Да ладно, пойдем "упярод", как говорил мой второй номер у пулемета, Ероха Козлокевич, не спеша вылазить из стрелковой ниши,- всегда у него в это время находилось неотложное дело: надо было скручивать и прижигать цигарку, без которой он ни жить, ни тем более биться с врагом не мог.
Пан Стас в том же, сорок третьем году, чуть раньше моего возвращения из госпиталя, подался "до града Рязань", где формировалась армия Войска Польского. Маму мою он в Карасине оставить не решился, ее б там прикончили мстительные сельдючихи, вывез и пристроил ее уборщицей в городской магазин, определив на жительство в переселенческий барак под номером два, жилища, смахивающего на древний испанский галеон, плывущий по болоту и год от года все глубже погружающийся в оттаивающие от человеческих тел болотные хляби.
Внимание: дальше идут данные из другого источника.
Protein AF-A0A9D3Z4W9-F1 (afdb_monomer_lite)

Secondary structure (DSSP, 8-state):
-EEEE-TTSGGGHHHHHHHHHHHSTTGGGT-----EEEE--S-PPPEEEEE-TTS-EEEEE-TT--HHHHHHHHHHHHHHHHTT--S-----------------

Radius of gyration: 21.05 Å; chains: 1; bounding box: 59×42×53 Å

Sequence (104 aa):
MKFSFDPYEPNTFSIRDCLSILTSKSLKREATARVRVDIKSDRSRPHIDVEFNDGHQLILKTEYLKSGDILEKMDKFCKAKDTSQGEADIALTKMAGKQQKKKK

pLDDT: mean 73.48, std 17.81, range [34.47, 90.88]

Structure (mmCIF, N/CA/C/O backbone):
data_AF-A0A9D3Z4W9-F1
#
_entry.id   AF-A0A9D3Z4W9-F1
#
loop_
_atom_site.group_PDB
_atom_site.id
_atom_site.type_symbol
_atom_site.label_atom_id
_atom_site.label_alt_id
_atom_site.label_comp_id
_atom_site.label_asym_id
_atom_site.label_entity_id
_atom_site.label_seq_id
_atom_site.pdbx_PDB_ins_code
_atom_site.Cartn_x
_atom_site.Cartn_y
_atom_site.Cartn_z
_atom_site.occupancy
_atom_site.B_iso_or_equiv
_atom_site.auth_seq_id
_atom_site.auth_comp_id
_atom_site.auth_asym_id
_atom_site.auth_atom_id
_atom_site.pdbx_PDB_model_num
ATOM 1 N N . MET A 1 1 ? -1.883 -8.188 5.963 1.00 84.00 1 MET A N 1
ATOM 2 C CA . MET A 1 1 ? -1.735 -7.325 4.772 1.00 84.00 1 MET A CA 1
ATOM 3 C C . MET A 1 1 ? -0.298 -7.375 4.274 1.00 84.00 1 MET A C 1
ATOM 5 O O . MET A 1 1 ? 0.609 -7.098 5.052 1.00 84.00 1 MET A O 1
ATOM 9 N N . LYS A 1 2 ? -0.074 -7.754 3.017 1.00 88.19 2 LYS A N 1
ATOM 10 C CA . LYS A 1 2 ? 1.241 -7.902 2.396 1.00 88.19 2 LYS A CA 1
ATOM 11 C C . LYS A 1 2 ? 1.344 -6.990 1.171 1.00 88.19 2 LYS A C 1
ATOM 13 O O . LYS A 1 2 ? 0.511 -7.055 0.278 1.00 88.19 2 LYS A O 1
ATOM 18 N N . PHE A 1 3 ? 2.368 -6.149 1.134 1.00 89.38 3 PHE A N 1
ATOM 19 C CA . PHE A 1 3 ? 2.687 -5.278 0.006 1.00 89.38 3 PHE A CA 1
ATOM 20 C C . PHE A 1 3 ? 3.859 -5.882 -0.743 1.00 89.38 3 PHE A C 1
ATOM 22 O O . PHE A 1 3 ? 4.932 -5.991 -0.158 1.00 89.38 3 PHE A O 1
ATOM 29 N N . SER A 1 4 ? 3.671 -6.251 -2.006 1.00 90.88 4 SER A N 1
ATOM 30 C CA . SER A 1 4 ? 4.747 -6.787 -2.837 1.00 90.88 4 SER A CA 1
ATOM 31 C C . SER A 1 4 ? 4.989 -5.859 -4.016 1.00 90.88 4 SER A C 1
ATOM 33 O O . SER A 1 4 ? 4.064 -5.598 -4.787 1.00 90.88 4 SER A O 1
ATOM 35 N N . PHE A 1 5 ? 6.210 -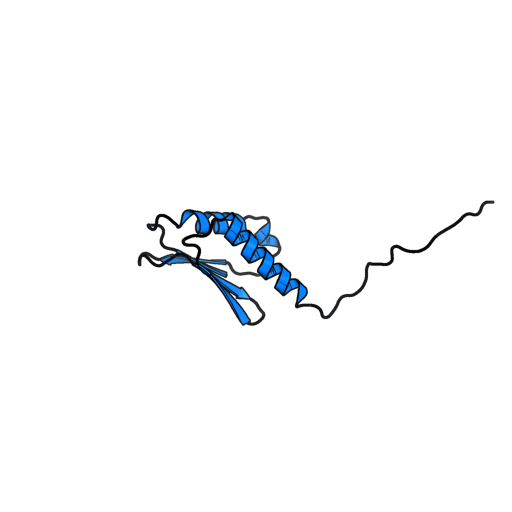5.353 -4.168 1.00 89.81 5 PHE A N 1
ATOM 36 C CA . PHE A 1 5 ? 6.568 -4.508 -5.308 1.00 89.81 5 PHE A CA 1
ATOM 37 C C . PHE A 1 5 ? 8.063 -4.540 -5.615 1.00 89.81 5 PHE A C 1
ATOM 39 O O . PHE A 1 5 ? 8.881 -4.844 -4.745 1.00 89.81 5 PHE A O 1
ATOM 46 N N . ASP A 1 6 ? 8.393 -4.185 -6.855 1.00 88.00 6 ASP A N 1
ATOM 47 C CA . ASP A 1 6 ? 9.762 -4.002 -7.328 1.00 88.00 6 ASP A CA 1
ATOM 48 C C . ASP A 1 6 ? 10.117 -2.504 -7.374 1.00 88.00 6 ASP A C 1
ATOM 50 O O . ASP A 1 6 ? 9.476 -1.754 -8.106 1.00 88.00 6 ASP A O 1
ATOM 54 N N . PRO A 1 7 ? 11.111 -2.019 -6.609 1.00 85.50 7 PRO A N 1
ATOM 55 C CA . PRO A 1 7 ? 11.423 -0.594 -6.529 1.00 85.50 7 PRO A CA 1
ATOM 56 C C . PRO A 1 7 ? 11.949 -0.004 -7.845 1.00 85.50 7 PRO A C 1
ATOM 58 O O . PRO A 1 7 ? 11.971 1.221 -7.972 1.00 85.50 7 PRO A O 1
ATOM 61 N N . TYR A 1 8 ? 12.377 -0.840 -8.795 1.00 84.75 8 TYR A N 1
ATOM 62 C CA . TYR A 1 8 ? 12.892 -0.409 -10.094 1.00 84.75 8 TYR A CA 1
ATOM 63 C C . TYR A 1 8 ? 11.790 -0.229 -11.146 1.00 84.75 8 TYR A C 1
ATOM 65 O O . TYR A 1 8 ? 12.039 0.376 -12.188 1.00 84.75 8 TYR A O 1
ATOM 73 N N . GLU A 1 9 ? 10.571 -0.706 -10.880 1.00 83.19 9 GLU A N 1
ATOM 74 C CA . GLU A 1 9 ? 9.425 -0.490 -11.762 1.00 83.19 9 GLU A CA 1
ATOM 75 C C . GLU A 1 9 ? 8.870 0.947 -11.612 1.00 83.19 9 GLU A C 1
ATOM 77 O O . GLU A 1 9 ? 8.651 1.419 -10.486 1.00 83.19 9 GLU A O 1
ATOM 82 N N . PRO A 1 10 ? 8.581 1.657 -12.724 1.00 77.75 10 PRO A N 1
ATOM 83 C CA . PRO A 1 10 ? 8.120 3.050 -12.701 1.00 77.75 10 PRO A CA 1
ATOM 84 C C . PRO A 1 10 ? 6.778 3.245 -11.979 1.00 77.75 10 PRO A C 1
ATOM 86 O O . PRO A 1 10 ? 6.529 4.304 -11.405 1.00 77.75 10 PRO A O 1
ATOM 89 N N . ASN A 1 11 ? 5.926 2.218 -11.940 1.00 80.94 11 ASN A N 1
ATOM 90 C CA . ASN A 1 11 ? 4.565 2.306 -11.397 1.00 80.94 11 ASN A CA 1
ATOM 91 C C . ASN A 1 11 ? 4.466 1.903 -9.914 1.00 80.94 11 ASN A C 1
ATOM 93 O O . ASN A 1 11 ? 3.417 1.466 -9.440 1.00 80.94 11 ASN A O 1
ATOM 97 N N . THR A 1 12 ? 5.551 2.046 -9.149 1.00 82.44 12 THR A N 1
ATOM 98 C CA . THR A 1 12 ? 5.576 1.694 -7.716 1.00 82.44 12 THR A CA 1
ATOM 99 C C . THR A 1 12 ? 5.347 2.861 -6.768 1.00 82.44 12 THR A C 1
ATOM 101 O O . THR A 1 12 ? 5.213 2.663 -5.560 1.00 82.44 12 THR A O 1
ATOM 104 N N . PHE A 1 13 ? 5.224 4.083 -7.286 1.00 86.31 13 PHE A N 1
ATOM 105 C CA . PHE A 1 13 ? 4.934 5.251 -6.457 1.00 86.31 13 PHE A CA 1
ATOM 106 C C . PHE A 1 13 ? 3.613 5.094 -5.690 1.00 86.31 13 PHE A C 1
ATOM 108 O O . PHE A 1 13 ? 3.581 5.271 -4.475 1.00 86.31 13 PHE A O 1
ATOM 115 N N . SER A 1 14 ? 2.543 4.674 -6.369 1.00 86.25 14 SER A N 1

Мама моя ныла в письмах, просила не бросать ее, называла нас с Зоськой "любимыми детками". Но Зоська отчего-то не спешила вызволять маму с севера, я тем более - мы едва-едва справлялись со своей жизнью и не пропали с голоду только потому, что на Покровской горе у нас был картофельный участок. Мама, не глядя на мою инвалидность и на Зоськино малолетство, не постеснялась бы сесть нам на шею и сделаться нахлебником, еще и "болеть" примется - привычное ее занятие; да и жилье наше - комнатка в десять метров с кирпичной плитою об одну дырку, с двумя топчанами да дощатым столиком меж них - не располагала к расширению "жилого контингента".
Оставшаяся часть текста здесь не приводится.